**** TASK INPUTS ****
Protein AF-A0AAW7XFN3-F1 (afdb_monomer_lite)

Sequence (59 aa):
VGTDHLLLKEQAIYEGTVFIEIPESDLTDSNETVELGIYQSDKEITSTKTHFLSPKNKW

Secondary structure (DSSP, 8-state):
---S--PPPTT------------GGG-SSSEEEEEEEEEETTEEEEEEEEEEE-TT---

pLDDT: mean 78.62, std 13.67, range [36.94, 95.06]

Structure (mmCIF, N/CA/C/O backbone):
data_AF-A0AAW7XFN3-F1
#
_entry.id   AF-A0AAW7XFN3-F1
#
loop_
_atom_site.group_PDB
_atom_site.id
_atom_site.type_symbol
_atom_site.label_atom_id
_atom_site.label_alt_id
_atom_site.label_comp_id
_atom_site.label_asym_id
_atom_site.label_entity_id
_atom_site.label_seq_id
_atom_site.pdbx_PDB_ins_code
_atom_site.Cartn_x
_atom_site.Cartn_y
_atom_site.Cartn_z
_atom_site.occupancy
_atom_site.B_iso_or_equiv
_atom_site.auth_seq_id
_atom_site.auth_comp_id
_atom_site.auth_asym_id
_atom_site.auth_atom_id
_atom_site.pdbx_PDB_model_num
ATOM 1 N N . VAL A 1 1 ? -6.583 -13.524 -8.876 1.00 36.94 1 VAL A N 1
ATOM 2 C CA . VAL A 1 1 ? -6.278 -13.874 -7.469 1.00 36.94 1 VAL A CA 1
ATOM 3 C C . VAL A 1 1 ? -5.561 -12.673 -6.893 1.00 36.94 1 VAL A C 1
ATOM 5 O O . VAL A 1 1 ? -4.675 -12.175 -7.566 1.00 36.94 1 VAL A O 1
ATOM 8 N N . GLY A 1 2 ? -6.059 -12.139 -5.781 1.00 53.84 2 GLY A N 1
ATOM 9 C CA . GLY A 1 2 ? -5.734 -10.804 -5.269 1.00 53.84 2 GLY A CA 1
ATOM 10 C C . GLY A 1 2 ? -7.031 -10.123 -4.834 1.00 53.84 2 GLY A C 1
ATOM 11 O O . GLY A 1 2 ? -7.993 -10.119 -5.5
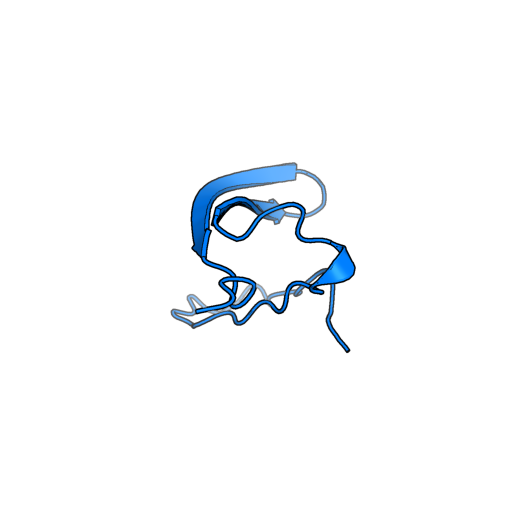99 1.00 53.84 2 GLY A O 1
ATOM 12 N N . THR A 1 3 ? -7.104 -9.677 -3.582 1.00 57.28 3 THR A N 1
ATOM 13 C CA . THR A 1 3 ? -8.242 -8.908 -3.060 1.00 57.28 3 THR A CA 1
ATOM 14 C C . THR A 1 3 ? -7.786 -7.464 -2.912 1.00 57.28 3 THR A C 1
ATOM 16 O O . THR A 1 3 ? -6.717 -7.229 -2.353 1.00 57.28 3 THR A O 1
ATOM 19 N N . ASP A 1 4 ? -8.580 -6.507 -3.385 1.00 67.00 4 ASP A N 1
ATOM 20 C CA . ASP A 1 4 ? -8.227 -5.080 -3.301 1.00 67.00 4 ASP A CA 1
ATOM 21 C C . ASP A 1 4 ? -8.424 -4.521 -1.881 1.00 67.00 4 ASP A C 1
ATOM 23 O O . ASP A 1 4 ? -7.984 -3.421 -1.557 1.00 67.00 4 ASP A O 1
ATOM 27 N N . HIS A 1 5 ? -9.115 -5.276 -1.020 1.00 64.19 5 HIS A N 1
ATOM 28 C CA . HIS A 1 5 ? -9.424 -4.890 0.350 1.00 64.19 5 HIS A CA 1
ATOM 29 C C . HIS A 1 5 ? -9.420 -6.095 1.300 1.00 64.19 5 HIS A C 1
ATOM 31 O O . HIS A 1 5 ? -9.849 -7.198 0.945 1.00 64.19 5 HIS A O 1
ATOM 37 N N . LEU A 1 6 ? -8.969 -5.858 2.536 1.00 71.69 6 LEU A N 1
ATOM 38 C CA . LEU A 1 6 ? -8.995 -6.808 3.648 1.00 71.69 6 LEU A CA 1
ATOM 39 C C . LEU A 1 6 ? -9.831 -6.221 4.792 1.00 71.69 6 LEU A C 1
ATOM 41 O O . LEU A 1 6 ? -9.475 -5.189 5.356 1.00 71.69 6 LEU A O 1
ATOM 45 N N . LEU A 1 7 ? -10.933 -6.882 5.153 1.00 73.19 7 LEU A N 1
ATOM 46 C CA . LEU A 1 7 ? -11.760 -6.473 6.290 1.00 73.19 7 LEU A CA 1
ATOM 47 C C . LEU A 1 7 ? -11.265 -7.139 7.581 1.00 73.19 7 LEU A C 1
ATOM 49 O O . LEU A 1 7 ? -11.315 -8.363 7.716 1.00 73.19 7 LEU A O 1
ATOM 53 N N . LEU A 1 8 ? -10.830 -6.328 8.546 1.00 71.06 8 LEU A N 1
ATOM 54 C CA . LEU A 1 8 ? -10.368 -6.784 9.859 1.00 71.06 8 LEU A CA 1
ATOM 55 C C . LEU A 1 8 ? -11.489 -6.663 10.902 1.00 71.06 8 LEU A C 
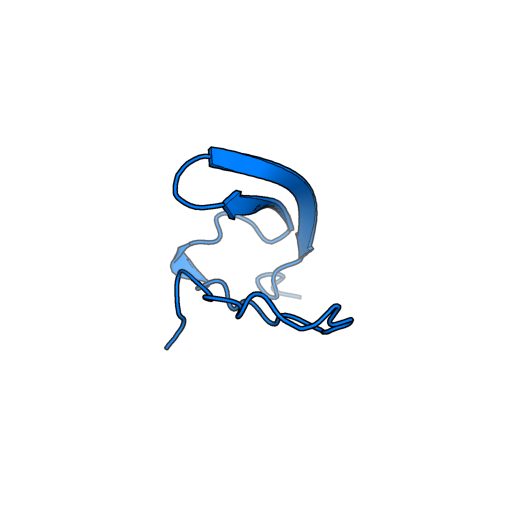1
ATOM 57 O O . LEU A 1 8 ? -12.206 -5.665 10.940 1.00 71.06 8 LEU A O 1
ATOM 61 N N . LYS A 1 9 ? -11.656 -7.680 11.759 1.00 71.94 9 LYS A N 1
ATOM 62 C CA . LYS A 1 9 ? -12.644 -7.655 12.854 1.00 71.94 9 LYS A CA 1
ATOM 63 C C . LYS A 1 9 ? -12.117 -6.856 14.053 1.00 71.94 9 LYS A C 1
ATOM 65 O O . LYS A 1 9 ? -10.949 -6.957 14.404 1.00 71.94 9 LYS A O 1
ATOM 70 N N . GLU A 1 10 ? -13.019 -6.138 14.716 1.00 69.62 10 GLU A N 1
ATOM 71 C CA . GLU A 1 10 ? -12.760 -5.101 15.732 1.00 69.62 10 GLU A CA 1
ATOM 72 C C . GLU A 1 10 ? -12.053 -5.570 17.026 1.00 69.62 10 GLU A C 1
ATOM 74 O O . GLU A 1 10 ? -11.469 -4.760 17.737 1.00 69.62 10 GLU A O 1
ATOM 79 N N . GLN A 1 11 ? -12.079 -6.865 17.360 1.00 57.22 11 GLN A N 1
ATOM 80 C CA . GLN A 1 11 ? -11.752 -7.343 18.715 1.00 57.22 11 GLN A CA 1
ATOM 81 C C . GLN A 1 11 ? -10.355 -7.930 18.932 1.00 57.22 11 GLN A C 1
ATOM 83 O O . GLN A 1 11 ? -10.130 -8.603 19.937 1.00 57.22 11 GLN A O 1
ATOM 88 N N . ALA A 1 12 ? -9.385 -7.669 18.066 1.00 56.84 12 ALA A N 1
ATOM 89 C CA . ALA A 1 12 ? -8.031 -8.097 18.374 1.00 56.84 12 ALA A CA 1
ATOM 90 C C . ALA A 1 12 ? -6.998 -7.075 17.925 1.00 56.84 12 ALA A C 1
ATOM 92 O O . ALA A 1 12 ? -6.871 -6.760 16.744 1.00 56.84 12 ALA A O 1
ATOM 93 N N . ILE A 1 13 ? -6.235 -6.589 18.906 1.00 59.00 13 ILE A N 1
ATOM 94 C CA . ILE A 1 13 ? -4.904 -6.043 18.669 1.00 59.00 13 ILE A CA 1
ATOM 95 C C . ILE A 1 13 ? -4.094 -7.208 18.098 1.00 59.00 13 ILE A C 1
ATOM 97 O O . ILE A 1 13 ? -3.644 -8.084 18.832 1.00 59.00 13 ILE A O 1
ATOM 101 N N . TYR A 1 14 ? -4.012 -7.261 16.774 1.00 63.62 14 TYR A N 1
ATOM 102 C CA . TYR A 1 14 ? -3.201 -8.223 16.047 1.00 63.62 14 TYR A CA 1
ATOM 103 C C . TYR A 1 14 ? -1.923 -7.520 15.606 1.00 63.62 14 TYR A C 1
ATOM 105 O O . TYR A 1 14 ? -1.962 -6.609 14.782 1.00 63.62 14 TYR A O 1
ATOM 113 N N . GLU A 1 15 ? -0.785 -7.979 16.118 1.00 69.75 15 GLU A N 1
ATOM 114 C CA . GLU A 1 15 ? 0.425 -7.976 15.302 1.00 69.75 15 GLU A CA 1
ATOM 115 C C . GLU A 1 15 ? 0.263 -9.066 14.239 1.00 69.75 15 GLU A C 1
ATOM 117 O O . GLU A 1 15 ? -0.155 -10.189 14.532 1.00 69.75 15 GLU A O 1
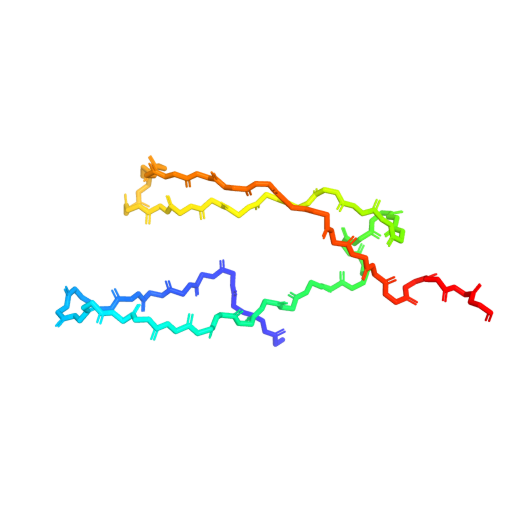ATOM 122 N N . GLY A 1 16 ? 0.549 -8.727 12.988 1.00 72.12 16 GLY A N 1
ATOM 123 C CA . GLY A 1 16 ? 0.397 -9.645 11.873 1.00 72.12 16 GLY A CA 1
ATOM 124 C C . GLY A 1 16 ? 1.121 -9.148 10.635 1.00 72.12 16 GLY A C 1
ATOM 125 O O . GLY A 1 16 ? 1.434 -7.965 10.507 1.00 72.12 16 GLY A O 1
ATOM 126 N N . THR A 1 17 ? 1.377 -10.072 9.717 1.00 80.88 17 THR A N 1
ATOM 127 C CA . THR A 1 17 ? 1.997 -9.770 8.429 1.00 80.88 17 THR A CA 1
ATOM 128 C C . THR A 1 17 ? 0.929 -9.803 7.351 1.00 80.88 17 THR A C 1
ATOM 130 O O . THR A 1 17 ? 0.229 -10.804 7.197 1.00 80.88 17 THR A O 1
ATOM 133 N N . VAL A 1 18 ? 0.817 -8.716 6.592 1.00 77.38 18 VAL A N 1
ATOM 134 C CA . VAL A 1 18 ? -0.021 -8.654 5.394 1.00 77.38 18 VAL A CA 1
ATOM 135 C C . VAL A 1 18 ? 0.866 -8.897 4.179 1.00 77.38 18 VAL A C 1
ATOM 137 O O . VAL A 1 18 ? 1.919 -8.277 4.045 1.00 77.38 18 VAL A O 1
ATOM 140 N N . PHE A 1 19 ? 0.429 -9.793 3.298 1.00 82.25 19 PHE A N 1
ATOM 141 C CA . PHE A 1 19 ? 1.048 -10.011 1.995 1.00 82.25 19 PHE A CA 1
ATOM 142 C C . PHE A 1 19 ? 0.147 -9.407 0.923 1.00 82.25 19 PHE A C 1
ATOM 144 O O . PHE A 1 19 ? -1.045 -9.710 0.875 1.00 82.25 19 PHE A O 1
ATOM 151 N N . ILE A 1 20 ? 0.720 -8.537 0.096 1.00 80.81 20 ILE A N 1
ATOM 152 C CA . ILE A 1 20 ? 0.037 -7.857 -1.006 1.00 80.81 20 ILE A CA 1
ATOM 153 C C . ILE A 1 20 ? 0.768 -8.248 -2.286 1.00 80.81 20 ILE A C 1
ATOM 155 O O . ILE A 1 20 ? 1.987 -8.103 -2.372 1.00 80.81 20 ILE A O 1
ATOM 159 N N . GLU A 1 21 ? 0.025 -8.756 -3.263 1.00 84.88 21 GLU A N 1
ATOM 160 C CA . GLU A 1 21 ? 0.539 -9.062 -4.596 1.00 84.88 21 GLU A CA 1
ATOM 161 C C . GLU A 1 21 ? 0.171 -7.917 -5.539 1.00 84.88 21 GLU A C 1
ATOM 163 O O . GLU A 1 21 ? -0.994 -7.532 -5.619 1.00 84.88 21 GLU A O 1
ATOM 168 N N . ILE A 1 22 ? 1.164 -7.375 -6.246 1.00 82.44 22 ILE A N 1
ATOM 169 C CA . ILE A 1 22 ? 0.963 -6.332 -7.256 1.00 82.44 22 ILE A CA 1
ATOM 170 C C . ILE A 1 22 ? 1.163 -6.976 -8.632 1.00 82.44 22 ILE A C 1
ATOM 172 O O . ILE A 1 22 ? 2.252 -7.506 -8.885 1.00 82.44 22 ILE A O 1
ATOM 176 N N . PRO A 1 23 ? 0.155 -6.967 -9.523 1.00 85.75 23 PRO A N 1
ATOM 177 C CA . PRO A 1 23 ? 0.314 -7.474 -10.879 1.00 85.75 23 PRO A CA 1
ATOM 178 C C . PRO A 1 23 ? 1.443 -6.755 -11.624 1.00 85.75 23 PRO A C 1
ATOM 180 O O . PRO A 1 23 ? 1.546 -5.531 -11.596 1.00 85.75 23 PRO A O 1
ATOM 183 N N . GLU A 1 24 ? 2.274 -7.496 -12.363 1.00 83.12 24 GLU A N 1
ATOM 184 C CA . GLU A 1 24 ? 3.382 -6.890 -13.120 1.00 83.12 24 GLU A CA 1
ATOM 185 C C . GLU A 1 24 ? 2.924 -5.884 -14.185 1.00 83.12 24 GLU A C 1
ATOM 187 O O . GLU A 1 24 ? 3.697 -4.998 -14.562 1.00 83.12 24 GLU A O 1
ATOM 192 N N . SER A 1 25 ? 1.695 -6.028 -14.691 1.00 86.56 25 SER A N 1
ATOM 193 C CA . SER A 1 25 ? 1.076 -5.090 -15.633 1.00 86.56 25 SER A CA 1
ATOM 194 C C . SER A 1 25 ? 0.875 -3.700 -15.043 1.00 86.56 25 SER A C 1
ATOM 196 O O . SER A 1 25 ? 0.851 -2.730 -15.796 1.00 86.56 25 SER A O 1
ATOM 198 N N . ASP A 1 26 ? 0.754
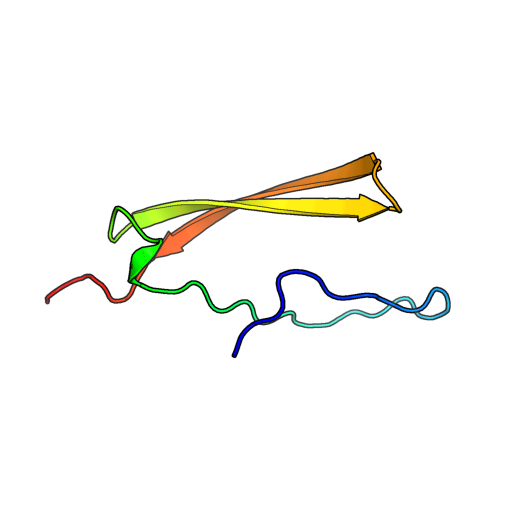 -3.620 -13.720 1.
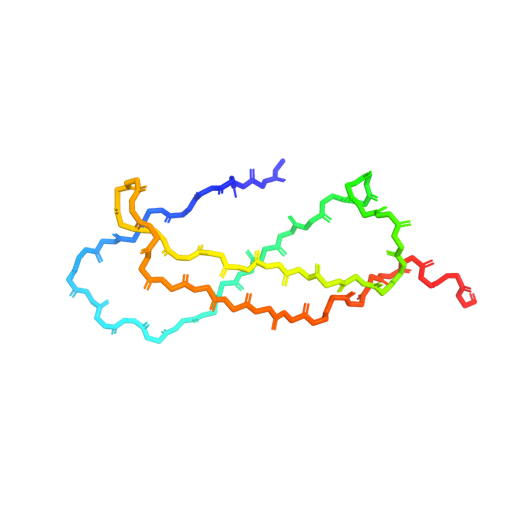00 85.88 26 ASP A N 1
ATOM 199 C CA . ASP A 1 26 ? 0.399 -2.399 -13.000 1.00 85.88 26 ASP A CA 1
ATOM 200 C C . ASP A 1 26 ? 1.656 -1.655 -12.526 1.00 85.88 26 ASP A C 1
ATOM 202 O O . ASP A 1 26 ? 1.586 -0.499 -12.123 1.00 85.88 26 ASP A O 1
ATOM 206 N N . LEU A 1 27 ? 2.820 -2.307 -12.637 1.00 85.06 27 LEU A N 1
ATOM 207 C CA . LEU A 1 27 ? 4.133 -1.738 -12.359 1.00 85.06 27 LEU A CA 1
ATOM 208 C C . LEU A 1 27 ? 4.689 -1.054 -13.613 1.00 85.06 27 LEU A C 1
ATOM 210 O O . LEU A 1 27 ? 4.894 -1.694 -14.652 1.00 85.06 27 LEU A O 1
ATOM 214 N N . THR A 1 28 ? 5.009 0.225 -13.499 1.00 85.56 28 THR A N 1
ATOM 215 C CA . THR A 1 28 ? 5.638 1.051 -14.538 1.00 85.56 28 THR A CA 1
ATOM 216 C C . THR A 1 28 ? 7.172 0.961 -14.546 1.00 85.56 28 THR A C 1
ATOM 218 O O . THR A 1 28 ? 7.765 1.098 -15.615 1.00 85.56 28 THR A O 1
ATOM 221 N N . ASP A 1 29 ? 7.811 0.648 -13.413 1.00 85.88 29 ASP A N 1
ATOM 222 C CA . ASP A 1 29 ? 9.271 0.550 -13.254 1.00 85.88 29 ASP A CA 1
ATOM 223 C C . ASP A 1 29 ? 9.702 -0.622 -12.333 1.00 85.88 29 ASP A C 1
ATOM 225 O O . ASP A 1 29 ? 8.880 -1.296 -11.706 1.00 85.88 29 ASP A O 1
ATOM 229 N N . SER A 1 30 ? 11.009 -0.907 -12.264 1.00 84.50 30 SER A N 1
ATOM 230 C CA . SER A 1 30 ? 11.597 -1.884 -11.341 1.00 84.50 30 SER A CA 1
ATOM 231 C C . SER A 1 30 ? 11.807 -1.337 -9.924 1.00 84.50 30 SER A C 1
ATOM 233 O O . SER A 1 30 ? 11.975 -2.119 -8.986 1.00 84.50 30 SER A O 1
ATOM 235 N N . ASN A 1 31 ? 11.763 -0.015 -9.751 1.00 89.25 31 ASN A N 1
ATOM 236 C CA . ASN A 1 31 ? 11.794 0.666 -8.461 1.00 89.25 31 ASN A CA 1
ATOM 237 C C . ASN A 1 31 ? 10.669 1.698 -8.403 1.00 89.25 31 ASN A C 1
ATOM 239 O O . ASN A 1 31 ? 10.739 2.739 -9.052 1.00 89.25 31 ASN A O 1
ATOM 243 N N . GLU A 1 32 ? 9.653 1.419 -7.597 1.00 87.50 32 GLU A N 1
ATOM 244 C CA . GLU A 1 32 ? 8.485 2.280 -7.475 1.00 87.50 32 GLU A CA 1
ATOM 245 C C . GLU A 1 32 ? 8.240 2.698 -6.036 1.00 87.50 32 GLU A C 1
ATOM 247 O O . GLU A 1 32 ? 8.583 1.996 -5.088 1.00 87.50 32 GLU A O 1
ATOM 252 N N . THR A 1 33 ? 7.625 3.864 -5.864 1.00 91.38 33 THR A N 1
ATOM 253 C CA . THR A 1 33 ? 7.079 4.249 -4.563 1.00 91.38 33 THR A CA 1
ATOM 254 C C . THR A 1 33 ? 5.641 3.769 -4.498 1.00 91.38 33 THR A C 1
ATOM 256 O O . THR A 1 33 ? 4.808 4.235 -5.270 1.00 91.38 33 THR A O 1
ATOM 259 N N . VAL A 1 34 ? 5.355 2.868 -3.562 1.00 89.56 34 VAL A N 1
ATOM 260 C CA . VAL A 1 34 ? 3.992 2.420 -3.271 1.00 89.56 34 VAL A CA 1
ATOM 261 C C . VAL A 1 34 ? 3.476 3.123 -2.024 1.00 89.56 34 VAL A C 1
ATOM 263 O O . VAL A 1 34 ? 4.220 3.367 -1.069 1.00 89.56 34 VAL A O 1
ATOM 266 N N . GLU A 1 35 ? 2.192 3.457 -2.041 1.00 92.00 35 GLU A N 1
ATOM 267 C CA . GLU A 1 35 ? 1.489 4.080 -0.926 1.00 92.00 35 GLU A CA 1
ATOM 268 C C . GLU A 1 35 ? 0.458 3.103 -0.368 1.00 92.00 35 GLU A C 1
ATOM 270 O O . GLU A 1 35 ? -0.399 2.595 -1.088 1.00 92.00 35 GLU A O 1
ATOM 275 N N . LEU A 1 36 ? 0.565 2.827 0.929 1.00 88.81 36 LEU A N 1
ATOM 276 C CA . LEU A 1 36 ? -0.359 1.986 1.673 1.00 88.81 36 LEU A CA 1
ATOM 277 C C . LEU A 1 36 ? -1.243 2.899 2.518 1.00 88.81 36 LEU A C 1
ATOM 279 O O . LEU A 1 36 ? -0.781 3.449 3.518 1.00 88.81 36 LEU A O 1
ATOM 283 N N . GLY A 1 37 ? -2.499 3.068 2.109 1.00 91.19 37 GLY A N 1
ATOM 284 C CA . GLY A 1 37 ? -3.505 3.802 2.873 1.00 91.19 37 GLY A CA 1
ATOM 285 C C . GLY A 1 37 ? -4.319 2.873 3.774 1.00 91.19 37 GLY A C 1
ATOM 286 O O . GLY A 1 37 ? -4.764 1.810 3.344 1.00 91.19 37 GLY A O 1
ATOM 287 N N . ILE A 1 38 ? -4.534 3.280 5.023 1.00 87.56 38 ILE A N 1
****
* ABOUT THIS TASK: Among the records above, extract exactly the lines from the line with "ATOM 13 C CA" to the line with "ATOM 20 C CA", both lines included, and leave out the rest.

* SOLUTION TO THE PROBLEM:
ATOM 13 C CA . THR A 1 3 ? -8.242 -8.908 -3.060 1.00 57.28 3 THR A CA 1
ATOM 14 C C . THR A 1 3 ? -7.786 -7.464 -2.912 1.00 57.28 3 THR A C 1
ATOM 16 O O . THR A 1 3 ? -6.717 -7.229 -2.353 1.00 57.28 3 THR A O 1
ATOM 19 N N . ASP A 1 4 ? -8.580 -6.507 -3.385 1.00 67.00 4 ASP A N 1
ATOM 20 C CA . ASP A 1 4 ? -8.227 -5.080 -3.301 1.00 67.00 4 ASP A CA 1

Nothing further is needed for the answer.